Friday, January 27, 2012

Plain Dealer: Punting out of trouble

FOR ANYONE wondering why the Plain Dealer's veteran Cleveland Browns writer, Tony Grossi, was yanked from the beat forevermore, Thom Fladung, the paper's managing editor, offered his explanation on a Cleveland radio show. Grossi, he said, had declared on Twitter that Browns owner Randy Lerner was a "pathetic figure" and the "most irrelevant billionaire in the world."

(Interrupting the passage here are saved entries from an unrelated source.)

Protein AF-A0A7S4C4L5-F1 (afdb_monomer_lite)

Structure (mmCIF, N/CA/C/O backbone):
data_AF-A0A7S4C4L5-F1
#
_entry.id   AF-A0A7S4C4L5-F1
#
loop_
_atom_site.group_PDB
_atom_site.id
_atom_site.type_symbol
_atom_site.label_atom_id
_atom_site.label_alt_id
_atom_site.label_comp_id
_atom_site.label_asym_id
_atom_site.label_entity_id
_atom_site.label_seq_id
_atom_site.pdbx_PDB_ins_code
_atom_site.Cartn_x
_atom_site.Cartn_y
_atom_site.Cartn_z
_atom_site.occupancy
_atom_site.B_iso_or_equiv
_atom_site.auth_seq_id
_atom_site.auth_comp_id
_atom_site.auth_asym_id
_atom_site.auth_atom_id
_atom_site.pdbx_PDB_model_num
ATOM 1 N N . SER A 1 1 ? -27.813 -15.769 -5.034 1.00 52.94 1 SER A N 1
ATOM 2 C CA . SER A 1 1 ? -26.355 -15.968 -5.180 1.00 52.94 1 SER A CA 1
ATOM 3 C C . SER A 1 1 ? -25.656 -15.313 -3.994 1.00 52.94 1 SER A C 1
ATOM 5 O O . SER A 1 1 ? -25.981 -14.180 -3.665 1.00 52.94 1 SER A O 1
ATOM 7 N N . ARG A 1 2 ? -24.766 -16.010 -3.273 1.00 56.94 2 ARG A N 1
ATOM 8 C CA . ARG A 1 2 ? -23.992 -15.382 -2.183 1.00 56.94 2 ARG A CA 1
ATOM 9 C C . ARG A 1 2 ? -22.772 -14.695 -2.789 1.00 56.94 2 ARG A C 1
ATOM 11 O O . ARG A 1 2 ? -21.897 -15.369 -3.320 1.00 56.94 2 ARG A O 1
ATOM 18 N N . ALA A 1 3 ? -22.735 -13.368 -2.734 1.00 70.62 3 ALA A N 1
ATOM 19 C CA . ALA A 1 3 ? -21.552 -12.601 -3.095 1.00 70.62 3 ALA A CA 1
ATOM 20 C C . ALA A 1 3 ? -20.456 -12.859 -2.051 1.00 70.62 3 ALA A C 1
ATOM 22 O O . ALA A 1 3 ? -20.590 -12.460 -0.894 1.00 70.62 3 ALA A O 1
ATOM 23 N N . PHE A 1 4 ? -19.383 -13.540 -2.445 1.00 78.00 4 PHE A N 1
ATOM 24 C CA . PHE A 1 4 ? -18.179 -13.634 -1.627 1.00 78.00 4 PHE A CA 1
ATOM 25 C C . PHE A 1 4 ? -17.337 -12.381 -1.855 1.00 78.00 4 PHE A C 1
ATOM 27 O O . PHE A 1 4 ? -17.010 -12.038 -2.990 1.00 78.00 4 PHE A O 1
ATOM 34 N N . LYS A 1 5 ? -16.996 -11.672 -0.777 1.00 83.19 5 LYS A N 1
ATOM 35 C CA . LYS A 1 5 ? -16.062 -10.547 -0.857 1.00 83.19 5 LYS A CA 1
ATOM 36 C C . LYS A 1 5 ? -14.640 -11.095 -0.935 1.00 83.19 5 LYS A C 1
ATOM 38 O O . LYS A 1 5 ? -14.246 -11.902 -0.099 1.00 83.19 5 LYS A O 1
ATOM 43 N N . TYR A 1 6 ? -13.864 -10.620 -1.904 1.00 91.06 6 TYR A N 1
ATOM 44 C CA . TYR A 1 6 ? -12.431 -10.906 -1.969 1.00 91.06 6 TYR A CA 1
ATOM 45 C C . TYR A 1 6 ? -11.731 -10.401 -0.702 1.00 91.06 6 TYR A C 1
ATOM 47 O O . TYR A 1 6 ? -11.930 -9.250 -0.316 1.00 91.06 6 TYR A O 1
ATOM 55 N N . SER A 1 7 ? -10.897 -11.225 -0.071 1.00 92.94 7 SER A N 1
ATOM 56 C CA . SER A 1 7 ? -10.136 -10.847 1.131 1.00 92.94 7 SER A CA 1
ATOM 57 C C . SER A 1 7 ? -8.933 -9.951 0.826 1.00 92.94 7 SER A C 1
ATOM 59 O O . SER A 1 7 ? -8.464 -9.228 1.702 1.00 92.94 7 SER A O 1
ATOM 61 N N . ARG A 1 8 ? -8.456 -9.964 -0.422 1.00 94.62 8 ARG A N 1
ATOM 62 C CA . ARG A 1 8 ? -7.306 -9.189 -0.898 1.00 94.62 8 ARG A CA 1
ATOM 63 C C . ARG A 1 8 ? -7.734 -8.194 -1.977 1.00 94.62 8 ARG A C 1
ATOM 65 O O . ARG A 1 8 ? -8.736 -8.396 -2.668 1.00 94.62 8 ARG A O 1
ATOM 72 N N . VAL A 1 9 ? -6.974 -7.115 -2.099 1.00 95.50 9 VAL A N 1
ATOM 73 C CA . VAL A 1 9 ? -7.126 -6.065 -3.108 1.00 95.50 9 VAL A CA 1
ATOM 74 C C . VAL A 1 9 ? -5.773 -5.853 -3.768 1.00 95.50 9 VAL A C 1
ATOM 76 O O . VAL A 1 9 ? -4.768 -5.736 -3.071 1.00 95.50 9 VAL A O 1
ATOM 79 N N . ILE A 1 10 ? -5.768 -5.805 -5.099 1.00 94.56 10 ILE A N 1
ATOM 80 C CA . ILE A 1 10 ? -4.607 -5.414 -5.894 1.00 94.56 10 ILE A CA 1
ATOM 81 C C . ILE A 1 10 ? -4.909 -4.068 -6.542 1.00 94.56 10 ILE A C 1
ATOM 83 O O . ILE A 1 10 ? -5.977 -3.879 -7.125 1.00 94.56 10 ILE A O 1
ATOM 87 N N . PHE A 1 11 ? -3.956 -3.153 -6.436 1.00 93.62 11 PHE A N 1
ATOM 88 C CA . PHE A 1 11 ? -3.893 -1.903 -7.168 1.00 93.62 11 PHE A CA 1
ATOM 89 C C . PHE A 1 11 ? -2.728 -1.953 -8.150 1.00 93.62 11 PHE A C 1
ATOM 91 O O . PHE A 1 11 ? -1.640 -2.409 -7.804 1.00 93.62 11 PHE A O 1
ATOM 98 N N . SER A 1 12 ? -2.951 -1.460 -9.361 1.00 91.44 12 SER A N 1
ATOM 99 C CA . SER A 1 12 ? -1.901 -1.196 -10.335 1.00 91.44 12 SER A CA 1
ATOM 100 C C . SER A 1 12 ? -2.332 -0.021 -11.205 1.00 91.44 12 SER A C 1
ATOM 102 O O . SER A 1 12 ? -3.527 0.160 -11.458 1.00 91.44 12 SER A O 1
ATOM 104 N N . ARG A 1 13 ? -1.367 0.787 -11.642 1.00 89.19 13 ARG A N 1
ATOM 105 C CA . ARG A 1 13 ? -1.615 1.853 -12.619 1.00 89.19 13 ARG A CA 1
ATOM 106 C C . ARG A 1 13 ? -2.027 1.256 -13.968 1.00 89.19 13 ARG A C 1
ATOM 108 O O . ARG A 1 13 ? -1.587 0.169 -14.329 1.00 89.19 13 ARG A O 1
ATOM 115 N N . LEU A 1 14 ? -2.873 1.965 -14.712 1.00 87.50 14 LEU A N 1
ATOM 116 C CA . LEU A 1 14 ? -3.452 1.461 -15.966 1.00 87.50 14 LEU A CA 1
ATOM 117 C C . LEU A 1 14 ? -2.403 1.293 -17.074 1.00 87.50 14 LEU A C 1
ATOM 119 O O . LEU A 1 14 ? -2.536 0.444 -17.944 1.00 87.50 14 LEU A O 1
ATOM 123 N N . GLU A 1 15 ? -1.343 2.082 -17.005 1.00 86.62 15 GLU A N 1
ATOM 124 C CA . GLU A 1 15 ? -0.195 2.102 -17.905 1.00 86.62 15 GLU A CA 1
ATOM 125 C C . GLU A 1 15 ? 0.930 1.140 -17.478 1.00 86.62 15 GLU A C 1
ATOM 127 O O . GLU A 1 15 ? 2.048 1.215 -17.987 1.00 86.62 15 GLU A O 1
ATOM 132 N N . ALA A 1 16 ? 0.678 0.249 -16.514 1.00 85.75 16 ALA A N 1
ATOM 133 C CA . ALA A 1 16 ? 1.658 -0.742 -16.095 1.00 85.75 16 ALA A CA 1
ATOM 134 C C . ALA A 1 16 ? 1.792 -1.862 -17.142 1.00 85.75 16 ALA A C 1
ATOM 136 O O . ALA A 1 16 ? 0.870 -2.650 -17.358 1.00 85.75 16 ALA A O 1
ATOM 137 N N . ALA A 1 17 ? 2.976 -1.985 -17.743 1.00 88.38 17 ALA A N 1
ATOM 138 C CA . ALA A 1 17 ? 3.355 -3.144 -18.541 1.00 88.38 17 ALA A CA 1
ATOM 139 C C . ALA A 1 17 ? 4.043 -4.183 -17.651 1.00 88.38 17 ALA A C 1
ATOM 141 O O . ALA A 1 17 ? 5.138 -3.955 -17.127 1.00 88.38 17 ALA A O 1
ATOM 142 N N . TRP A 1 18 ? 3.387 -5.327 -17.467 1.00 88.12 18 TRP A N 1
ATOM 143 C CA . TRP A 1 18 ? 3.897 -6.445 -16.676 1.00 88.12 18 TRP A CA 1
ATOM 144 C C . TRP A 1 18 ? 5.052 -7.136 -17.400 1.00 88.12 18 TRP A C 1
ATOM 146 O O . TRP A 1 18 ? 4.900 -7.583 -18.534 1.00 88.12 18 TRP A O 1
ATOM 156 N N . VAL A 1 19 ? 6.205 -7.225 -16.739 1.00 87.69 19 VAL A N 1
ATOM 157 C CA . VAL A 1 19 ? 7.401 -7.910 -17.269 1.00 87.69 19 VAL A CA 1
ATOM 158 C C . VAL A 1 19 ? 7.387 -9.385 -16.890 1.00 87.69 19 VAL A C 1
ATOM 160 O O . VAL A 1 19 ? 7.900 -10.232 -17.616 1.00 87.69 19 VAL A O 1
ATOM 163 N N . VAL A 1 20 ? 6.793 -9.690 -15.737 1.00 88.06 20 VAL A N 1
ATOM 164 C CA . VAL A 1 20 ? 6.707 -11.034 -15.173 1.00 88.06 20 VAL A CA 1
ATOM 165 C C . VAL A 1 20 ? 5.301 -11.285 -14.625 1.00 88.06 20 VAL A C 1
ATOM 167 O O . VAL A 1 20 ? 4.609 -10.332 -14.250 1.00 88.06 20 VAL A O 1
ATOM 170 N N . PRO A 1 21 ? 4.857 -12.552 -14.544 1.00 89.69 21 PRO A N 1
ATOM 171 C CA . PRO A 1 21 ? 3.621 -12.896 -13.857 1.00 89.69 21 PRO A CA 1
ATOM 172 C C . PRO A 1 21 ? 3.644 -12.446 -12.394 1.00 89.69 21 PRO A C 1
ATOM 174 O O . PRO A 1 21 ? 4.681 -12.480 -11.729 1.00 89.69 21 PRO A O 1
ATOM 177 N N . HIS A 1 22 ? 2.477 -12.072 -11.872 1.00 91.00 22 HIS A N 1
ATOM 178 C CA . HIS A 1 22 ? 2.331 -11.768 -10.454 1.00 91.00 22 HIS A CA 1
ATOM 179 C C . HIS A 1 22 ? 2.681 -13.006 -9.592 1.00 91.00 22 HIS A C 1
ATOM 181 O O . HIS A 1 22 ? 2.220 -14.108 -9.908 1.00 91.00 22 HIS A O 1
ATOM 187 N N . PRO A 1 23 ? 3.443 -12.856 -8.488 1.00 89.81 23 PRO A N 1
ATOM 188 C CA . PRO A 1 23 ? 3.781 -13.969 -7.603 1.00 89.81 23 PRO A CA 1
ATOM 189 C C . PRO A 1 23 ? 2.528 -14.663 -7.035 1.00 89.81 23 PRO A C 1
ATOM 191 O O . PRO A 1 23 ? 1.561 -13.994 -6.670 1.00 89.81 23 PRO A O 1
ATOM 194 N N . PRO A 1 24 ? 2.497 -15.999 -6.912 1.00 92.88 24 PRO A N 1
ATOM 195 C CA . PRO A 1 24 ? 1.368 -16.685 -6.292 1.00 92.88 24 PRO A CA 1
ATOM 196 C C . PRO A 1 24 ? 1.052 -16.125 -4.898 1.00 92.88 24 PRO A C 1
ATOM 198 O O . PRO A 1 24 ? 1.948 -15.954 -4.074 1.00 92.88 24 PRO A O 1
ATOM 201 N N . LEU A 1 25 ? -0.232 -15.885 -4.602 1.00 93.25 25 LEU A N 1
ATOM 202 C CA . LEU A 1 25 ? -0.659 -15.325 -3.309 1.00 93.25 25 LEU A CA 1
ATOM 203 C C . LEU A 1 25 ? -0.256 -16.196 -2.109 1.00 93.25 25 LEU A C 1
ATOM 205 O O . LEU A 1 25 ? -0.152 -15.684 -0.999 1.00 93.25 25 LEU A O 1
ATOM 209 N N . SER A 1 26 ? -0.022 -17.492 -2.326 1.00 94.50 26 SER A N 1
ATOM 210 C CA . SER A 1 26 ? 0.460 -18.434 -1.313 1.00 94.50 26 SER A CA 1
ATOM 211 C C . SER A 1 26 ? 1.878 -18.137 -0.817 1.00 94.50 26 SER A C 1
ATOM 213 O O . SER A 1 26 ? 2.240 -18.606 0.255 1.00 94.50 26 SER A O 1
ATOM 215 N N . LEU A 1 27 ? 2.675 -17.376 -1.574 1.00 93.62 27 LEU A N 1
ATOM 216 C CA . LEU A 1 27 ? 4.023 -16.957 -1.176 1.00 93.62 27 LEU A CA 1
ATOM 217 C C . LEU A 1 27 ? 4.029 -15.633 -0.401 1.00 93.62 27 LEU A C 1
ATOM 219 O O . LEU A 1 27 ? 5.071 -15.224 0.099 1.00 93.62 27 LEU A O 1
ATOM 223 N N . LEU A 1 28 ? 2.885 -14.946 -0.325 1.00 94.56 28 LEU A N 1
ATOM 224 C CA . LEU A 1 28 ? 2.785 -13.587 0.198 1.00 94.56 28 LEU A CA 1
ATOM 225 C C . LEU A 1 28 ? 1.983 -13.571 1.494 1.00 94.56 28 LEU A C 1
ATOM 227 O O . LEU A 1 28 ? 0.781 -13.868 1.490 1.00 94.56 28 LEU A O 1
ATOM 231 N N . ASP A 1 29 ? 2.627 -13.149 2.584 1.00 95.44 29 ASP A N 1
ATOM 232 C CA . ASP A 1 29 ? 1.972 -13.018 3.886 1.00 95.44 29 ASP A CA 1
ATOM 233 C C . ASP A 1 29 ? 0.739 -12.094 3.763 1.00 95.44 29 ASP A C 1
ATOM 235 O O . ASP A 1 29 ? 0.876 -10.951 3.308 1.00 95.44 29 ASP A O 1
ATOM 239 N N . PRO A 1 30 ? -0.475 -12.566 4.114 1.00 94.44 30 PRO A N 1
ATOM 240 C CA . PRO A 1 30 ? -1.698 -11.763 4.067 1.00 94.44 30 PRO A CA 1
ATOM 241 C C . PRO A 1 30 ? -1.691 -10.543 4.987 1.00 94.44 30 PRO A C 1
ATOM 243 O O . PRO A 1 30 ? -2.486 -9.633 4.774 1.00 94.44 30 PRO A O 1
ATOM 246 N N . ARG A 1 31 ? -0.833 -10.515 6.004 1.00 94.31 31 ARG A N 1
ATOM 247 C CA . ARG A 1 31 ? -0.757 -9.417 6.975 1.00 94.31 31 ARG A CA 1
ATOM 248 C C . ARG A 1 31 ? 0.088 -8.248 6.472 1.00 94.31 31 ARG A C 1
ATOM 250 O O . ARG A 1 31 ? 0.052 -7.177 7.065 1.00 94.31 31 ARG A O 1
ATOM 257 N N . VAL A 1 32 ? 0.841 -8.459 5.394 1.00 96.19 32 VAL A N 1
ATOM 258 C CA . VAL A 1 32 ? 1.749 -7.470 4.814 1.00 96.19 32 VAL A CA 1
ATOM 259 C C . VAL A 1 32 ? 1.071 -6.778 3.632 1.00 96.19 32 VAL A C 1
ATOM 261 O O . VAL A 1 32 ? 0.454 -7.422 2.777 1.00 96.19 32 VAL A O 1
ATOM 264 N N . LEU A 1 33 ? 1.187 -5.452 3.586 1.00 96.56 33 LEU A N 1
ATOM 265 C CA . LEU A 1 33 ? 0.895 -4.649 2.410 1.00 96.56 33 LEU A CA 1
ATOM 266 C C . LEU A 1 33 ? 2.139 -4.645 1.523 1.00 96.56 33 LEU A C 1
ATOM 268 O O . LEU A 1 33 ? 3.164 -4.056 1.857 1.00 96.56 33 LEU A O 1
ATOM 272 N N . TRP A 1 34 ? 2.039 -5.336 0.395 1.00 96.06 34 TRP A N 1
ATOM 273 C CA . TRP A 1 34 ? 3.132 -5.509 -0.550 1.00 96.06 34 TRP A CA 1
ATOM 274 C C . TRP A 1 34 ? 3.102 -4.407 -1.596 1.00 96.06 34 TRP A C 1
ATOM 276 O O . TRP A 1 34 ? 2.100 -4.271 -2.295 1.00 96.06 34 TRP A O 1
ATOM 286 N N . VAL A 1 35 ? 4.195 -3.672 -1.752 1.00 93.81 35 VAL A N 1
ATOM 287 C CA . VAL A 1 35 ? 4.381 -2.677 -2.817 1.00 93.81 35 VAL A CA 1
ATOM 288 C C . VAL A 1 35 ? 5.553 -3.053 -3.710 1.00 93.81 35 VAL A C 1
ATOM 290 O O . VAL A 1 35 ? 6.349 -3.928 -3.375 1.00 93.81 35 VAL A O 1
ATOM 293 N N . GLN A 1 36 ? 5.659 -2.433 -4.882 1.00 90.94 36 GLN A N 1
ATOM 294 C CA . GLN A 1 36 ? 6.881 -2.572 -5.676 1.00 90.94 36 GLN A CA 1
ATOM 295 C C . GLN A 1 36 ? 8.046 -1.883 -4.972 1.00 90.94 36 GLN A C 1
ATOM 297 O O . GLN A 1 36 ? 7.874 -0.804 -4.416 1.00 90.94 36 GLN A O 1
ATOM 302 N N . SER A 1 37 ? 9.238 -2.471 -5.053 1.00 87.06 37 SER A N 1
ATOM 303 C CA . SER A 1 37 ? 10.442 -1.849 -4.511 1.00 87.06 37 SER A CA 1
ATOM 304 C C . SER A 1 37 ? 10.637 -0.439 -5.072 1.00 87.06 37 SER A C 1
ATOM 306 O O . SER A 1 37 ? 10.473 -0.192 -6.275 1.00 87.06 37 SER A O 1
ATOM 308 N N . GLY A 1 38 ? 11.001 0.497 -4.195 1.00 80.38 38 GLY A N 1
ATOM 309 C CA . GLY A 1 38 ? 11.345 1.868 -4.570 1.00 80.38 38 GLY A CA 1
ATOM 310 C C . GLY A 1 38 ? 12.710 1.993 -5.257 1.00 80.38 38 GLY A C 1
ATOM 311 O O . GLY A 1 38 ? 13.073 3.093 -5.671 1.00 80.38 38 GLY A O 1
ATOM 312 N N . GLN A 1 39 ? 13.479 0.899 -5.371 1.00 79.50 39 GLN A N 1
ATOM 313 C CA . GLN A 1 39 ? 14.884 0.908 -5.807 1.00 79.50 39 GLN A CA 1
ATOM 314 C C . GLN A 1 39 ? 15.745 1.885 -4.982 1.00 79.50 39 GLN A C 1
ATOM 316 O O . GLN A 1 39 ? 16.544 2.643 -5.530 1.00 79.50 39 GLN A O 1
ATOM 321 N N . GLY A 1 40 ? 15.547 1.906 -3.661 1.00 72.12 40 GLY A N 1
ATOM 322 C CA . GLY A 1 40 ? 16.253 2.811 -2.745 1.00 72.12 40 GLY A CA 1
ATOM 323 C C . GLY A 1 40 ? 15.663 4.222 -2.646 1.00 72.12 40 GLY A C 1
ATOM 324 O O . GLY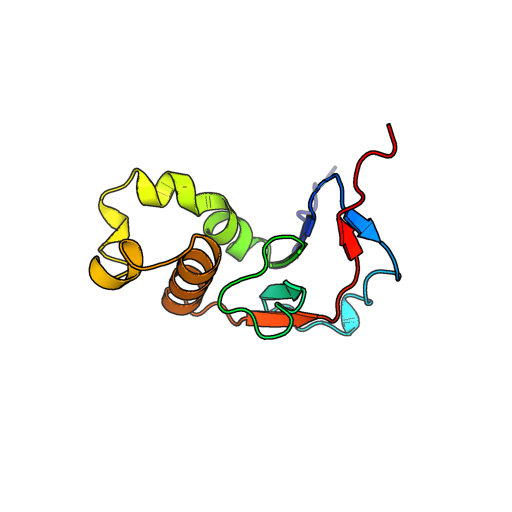 A 1 40 ? 16.245 5.077 -1.982 1.00 72.12 40 GLY A O 1
ATOM 325 N N . ARG A 1 41 ? 14.518 4.488 -3.287 1.00 75.75 41 ARG A N 1
ATOM 326 C CA . ARG A 1 41 ? 13.723 5.701 -3.040 1.00 75.75 41 ARG A CA 1
ATOM 327 C C . ARG A 1 41 ? 12.930 5.554 -1.741 1.00 75.75 41 ARG A C 1
ATOM 329 O O . ARG A 1 41 ? 12.447 4.469 -1.444 1.00 75.75 41 ARG A O 1
ATOM 336 N N . VAL A 1 42 ? 12.799 6.656 -1.007 1.00 81.38 42 VAL A N 1
ATOM 337 C CA . VAL A 1 42 ? 12.010 6.739 0.232 1.00 81.38 42 VAL A CA 1
ATOM 338 C C . VAL A 1 42 ? 10.520 6.823 -0.114 1.00 81.38 42 VAL A C 1
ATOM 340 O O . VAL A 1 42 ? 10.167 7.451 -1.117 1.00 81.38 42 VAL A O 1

Grossi's remarks were intended to be private but they weren't shielded, to his later dismay. If he had used the same language describing Mitt Romney, give or take several million, he would have been spared his demotion. But pro football is very big business and despite the paper's denial that the Browns front office had called for the writer's put-down, surely Lerner had a lot to say about it through one channel or another.

It the Browns were at least competitive over the past decade or so, the editors might have been excused for telling Grossi to go to his room. Does anybody want to defend the owner's relevancy?

Oh, Fladung did concede that Grossi was indeed a "very good beat writer" but that his next assignment at the paper still hasn't been determined.

Fair warning to Grossi's successor.





3 comments:

Mencken said...

Private and Twitter can't be used together in the same sentence.

It's the same as saying the New York Times ran a "private headline".

Grumpy Abe said...

Not being a tweeter (twitterer?) I don't have a clue to the formal language of the system. I guess I followed the published report that said Grossi thought he was sending a DM - "a private tweet".... You could have fooled me.

mencken said...

That may be true, but relying on a mass posting technology to send a private message is naive.

I'd be much more inclined to believe Grossi is using the Direct Message excuse as cover. tony gets the first Anthony Weiner Award for 2012.